Several of the activists are also members of a vocal anti-fascist group called Antifa, and this probably motivated Saturday's attack, Maxim said. The activists represented three environmental organizations, including Defending the Rainbow and Autonomous Action. Two activists remained hospitalized in stable condition Sunday, Maxim said. Eight suspects, aged 18 to 22, were in custody Sunday, Interior Ministry spokesman Valery Gribakin said. He suggested that the motive for the attack might have been theft, saying one of the suspects had been detained carrying a backpack with several cell phones. The suspects will be charged with hooliganism and intentional grievous bodily harm resulting in death, Gribakin said. A hooliganism conviction carries a maximum punishment of seven years in prison, while the second, more serious charge has a maximum sentence of 15 years in prison. Gribakin promised to bring all the attackers to justice. "Work will not stop even for one minute," he said, Interfax reported.

Irkutsk regional police, however, are reluctant to classify the attack as a nationalist-related crime, the activists said. "The local police want to present the attack as ordinary hooliganism. They very grudgingly wrote down that we told them the attackers shouted slogans against anti-fascists," said Igor Kozlov, a member of Autonomous Action, Ekho Moskvy radio reported. "Many people flatly deny the existence of neo-Nazis in their city," Kozlov said. Authorities were keeping an eye on the camp before the attack, and several police officers stopped by the day before the attack to search the tents, Maxim said. Police suspected that one or more of the activists was involved in spraying graffiti on municipal buildings calling for a halt to nuclear waste processing, he said. Several members of the camp refused to present their documents because police failed to produce a search warrant, Maxim said. No one was charged and the police left, he said.

Repeated calls to local police and the hospital went unanswered Sunday.

Mikhail Kreindlin, head of Greenpeace in Russia, and Alexander Brod, director of the Moscow Bureau for Human Rights, said it was too early to start pointing fingers in Saturday's attack. But Brod said authorities in the past have hired local criminal groups to silence dissent and write it off as hooliganism. Brod said he had asked associates in Irkutsk to make sure the police investigation is conducted properly and is not allowed to fizzle out.
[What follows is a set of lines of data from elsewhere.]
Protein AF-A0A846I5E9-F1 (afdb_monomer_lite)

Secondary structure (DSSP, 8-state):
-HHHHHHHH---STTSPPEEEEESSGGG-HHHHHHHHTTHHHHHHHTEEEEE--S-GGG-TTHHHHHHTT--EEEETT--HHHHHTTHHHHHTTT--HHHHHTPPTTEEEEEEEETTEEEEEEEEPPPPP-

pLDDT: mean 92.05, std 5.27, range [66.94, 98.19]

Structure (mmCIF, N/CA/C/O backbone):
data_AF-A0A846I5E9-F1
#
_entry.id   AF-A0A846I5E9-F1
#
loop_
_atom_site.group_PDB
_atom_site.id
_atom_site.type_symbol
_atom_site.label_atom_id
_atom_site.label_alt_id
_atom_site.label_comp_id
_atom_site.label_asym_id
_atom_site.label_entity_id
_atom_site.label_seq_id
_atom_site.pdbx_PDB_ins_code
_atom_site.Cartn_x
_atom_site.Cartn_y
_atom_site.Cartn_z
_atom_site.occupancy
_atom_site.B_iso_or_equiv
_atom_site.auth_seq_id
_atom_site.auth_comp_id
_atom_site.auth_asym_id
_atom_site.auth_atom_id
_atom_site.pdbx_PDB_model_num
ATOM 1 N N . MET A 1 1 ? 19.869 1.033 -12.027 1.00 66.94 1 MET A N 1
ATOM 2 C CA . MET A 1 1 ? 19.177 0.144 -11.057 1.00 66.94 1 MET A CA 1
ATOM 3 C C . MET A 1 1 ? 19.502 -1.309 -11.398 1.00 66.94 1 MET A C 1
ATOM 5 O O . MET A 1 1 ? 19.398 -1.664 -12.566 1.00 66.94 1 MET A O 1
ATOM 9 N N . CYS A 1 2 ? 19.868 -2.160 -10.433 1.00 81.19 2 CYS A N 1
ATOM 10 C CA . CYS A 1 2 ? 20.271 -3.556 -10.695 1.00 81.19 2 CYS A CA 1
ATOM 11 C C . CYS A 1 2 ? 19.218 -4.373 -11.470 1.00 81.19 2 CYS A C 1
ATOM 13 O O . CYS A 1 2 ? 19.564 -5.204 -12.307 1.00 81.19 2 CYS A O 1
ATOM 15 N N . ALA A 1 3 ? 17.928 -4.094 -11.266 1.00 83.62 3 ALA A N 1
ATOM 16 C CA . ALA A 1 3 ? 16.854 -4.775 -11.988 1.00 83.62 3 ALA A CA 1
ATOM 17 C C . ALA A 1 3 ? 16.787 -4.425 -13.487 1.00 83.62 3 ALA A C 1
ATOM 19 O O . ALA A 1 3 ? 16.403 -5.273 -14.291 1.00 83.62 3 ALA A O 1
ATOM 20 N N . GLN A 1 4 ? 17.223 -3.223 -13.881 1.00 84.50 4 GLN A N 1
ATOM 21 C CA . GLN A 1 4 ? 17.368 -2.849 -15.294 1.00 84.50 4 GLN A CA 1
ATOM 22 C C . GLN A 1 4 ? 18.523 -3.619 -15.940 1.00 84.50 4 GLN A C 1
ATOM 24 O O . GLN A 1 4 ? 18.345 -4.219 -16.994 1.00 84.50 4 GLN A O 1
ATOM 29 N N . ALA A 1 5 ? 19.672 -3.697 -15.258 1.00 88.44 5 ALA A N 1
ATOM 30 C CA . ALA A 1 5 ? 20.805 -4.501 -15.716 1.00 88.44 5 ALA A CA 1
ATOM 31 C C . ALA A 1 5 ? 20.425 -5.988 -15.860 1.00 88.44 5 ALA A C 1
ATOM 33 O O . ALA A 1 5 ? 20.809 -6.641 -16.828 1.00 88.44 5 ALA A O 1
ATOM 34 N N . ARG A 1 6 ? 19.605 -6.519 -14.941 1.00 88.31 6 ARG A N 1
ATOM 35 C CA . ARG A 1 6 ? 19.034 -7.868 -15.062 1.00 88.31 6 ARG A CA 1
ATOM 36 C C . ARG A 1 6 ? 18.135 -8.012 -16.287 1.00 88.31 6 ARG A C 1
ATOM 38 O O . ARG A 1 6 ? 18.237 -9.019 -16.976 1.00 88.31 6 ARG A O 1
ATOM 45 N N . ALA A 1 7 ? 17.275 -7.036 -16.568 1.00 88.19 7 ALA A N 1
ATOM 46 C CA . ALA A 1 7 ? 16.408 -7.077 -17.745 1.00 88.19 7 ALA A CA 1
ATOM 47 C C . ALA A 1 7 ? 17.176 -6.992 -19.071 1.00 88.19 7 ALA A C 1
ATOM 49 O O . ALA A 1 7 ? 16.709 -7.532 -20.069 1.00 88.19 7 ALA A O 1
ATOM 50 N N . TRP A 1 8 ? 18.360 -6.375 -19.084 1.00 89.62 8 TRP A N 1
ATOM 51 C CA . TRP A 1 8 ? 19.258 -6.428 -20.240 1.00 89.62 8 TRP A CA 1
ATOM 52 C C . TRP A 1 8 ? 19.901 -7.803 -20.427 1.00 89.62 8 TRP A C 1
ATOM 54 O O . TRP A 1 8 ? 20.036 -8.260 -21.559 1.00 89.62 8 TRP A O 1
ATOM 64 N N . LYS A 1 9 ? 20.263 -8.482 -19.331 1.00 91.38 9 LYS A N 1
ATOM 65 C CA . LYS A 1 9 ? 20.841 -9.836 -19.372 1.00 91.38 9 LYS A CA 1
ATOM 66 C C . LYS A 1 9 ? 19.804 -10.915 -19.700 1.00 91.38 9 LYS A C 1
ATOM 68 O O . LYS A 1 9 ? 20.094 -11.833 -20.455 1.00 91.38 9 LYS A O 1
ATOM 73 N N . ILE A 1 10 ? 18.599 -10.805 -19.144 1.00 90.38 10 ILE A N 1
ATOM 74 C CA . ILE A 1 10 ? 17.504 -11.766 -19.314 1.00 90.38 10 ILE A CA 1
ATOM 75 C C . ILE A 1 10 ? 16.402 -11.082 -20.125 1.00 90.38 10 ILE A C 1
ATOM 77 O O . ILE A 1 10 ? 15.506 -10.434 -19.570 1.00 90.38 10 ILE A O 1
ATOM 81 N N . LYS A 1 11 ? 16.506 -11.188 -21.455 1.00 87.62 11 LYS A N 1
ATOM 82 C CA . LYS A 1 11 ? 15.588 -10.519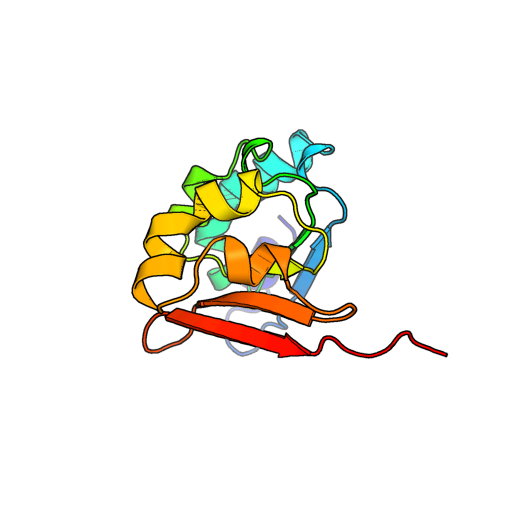 -22.390 1.00 87.62 11 LYS A CA 1
ATOM 83 C C . LYS A 1 11 ? 14.156 -11.019 -22.239 1.00 87.62 11 LYS A C 1
ATOM 85 O O . LYS A 1 11 ? 13.253 -10.187 -22.169 1.00 87.62 11 LYS A O 1
ATOM 90 N N . ASP A 1 12 ? 13.963 -12.330 -22.107 1.00 89.06 12 ASP A N 1
ATOM 91 C CA . ASP A 1 12 ? 12.650 -12.898 -21.809 1.00 89.06 12 ASP A CA 1
ATOM 92 C C . ASP A 1 12 ? 12.144 -12.384 -20.452 1.00 89.06 12 ASP A C 1
ATOM 94 O O . ASP A 1 12 ? 12.802 -12.527 -19.422 1.00 89.06 12 ASP A O 1
ATOM 98 N N . ARG A 1 13 ? 10.972 -11.743 -20.461 1.00 83.56 13 ARG A N 1
ATOM 99 C CA . ARG A 1 13 ? 10.334 -11.190 -19.264 1.00 83.56 13 ARG A CA 1
ATOM 100 C C . ARG A 1 13 ? 9.888 -12.295 -18.312 1.00 83.56 13 ARG A C 1
ATOM 102 O O . ARG A 1 13 ? 10.016 -12.105 -17.104 1.00 83.56 13 ARG A O 1
ATOM 109 N N . TYR A 1 14 ? 9.377 -13.407 -18.835 1.00 85.81 14 TYR A N 1
ATOM 110 C CA . TYR A 1 14 ? 8.791 -14.480 -18.029 1.00 85.81 14 TYR A CA 1
ATOM 111 C C . TYR A 1 14 ? 9.863 -15.318 -17.325 1.00 85.81 14 TYR A C 1
ATOM 113 O O . TYR A 1 14 ? 9.637 -15.799 -16.219 1.00 85.81 14 TYR A O 1
ATOM 121 N N . ALA A 1 15 ? 11.074 -15.377 -17.885 1.00 88.19 15 ALA A N 1
ATOM 122 C CA . ALA A 1 15 ? 12.246 -15.955 -17.230 1.00 88.19 15 ALA A CA 1
ATOM 123 C C . ALA A 1 15 ? 12.814 -15.110 -16.064 1.00 88.19 15 ALA A C 1
ATOM 125 O O . ALA A 1 15 ? 13.709 -15.562 -15.342 1.00 88.19 15 ALA A O 1
ATOM 126 N N . ARG A 1 16 ? 12.349 -13.868 -15.848 1.00 88.50 16 ARG A N 1
ATOM 127 C CA . ARG A 1 16 ? 12.866 -13.007 -14.768 1.00 88.50 16 ARG A CA 1
ATOM 128 C C . ARG A 1 16 ? 12.200 -13.349 -13.439 1.00 88.50 16 ARG A C 1
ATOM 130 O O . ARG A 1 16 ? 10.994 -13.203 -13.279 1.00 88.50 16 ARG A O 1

Despite the attack, the activists were hoping to renew their protest with a new camp Thursday. They accuse authorities of illegally making money at the Angarsk Electrolysis Chemical Complex by allowing foreign companies to send spent fuel there for reprocessing. In addition to reprocessing, the plant has been enriching uranium for the past 50 years for use in nuclear power plants. Officials deny importing spent fuel, even though a law that came into force in 2001 allows it. The plant is right outside Angarsk, a city of 260,000 located 100 kilometers west of the southern tip of Lake Baikal, the world's largest freshwater lake and a symbol of Russia's environmental heritage.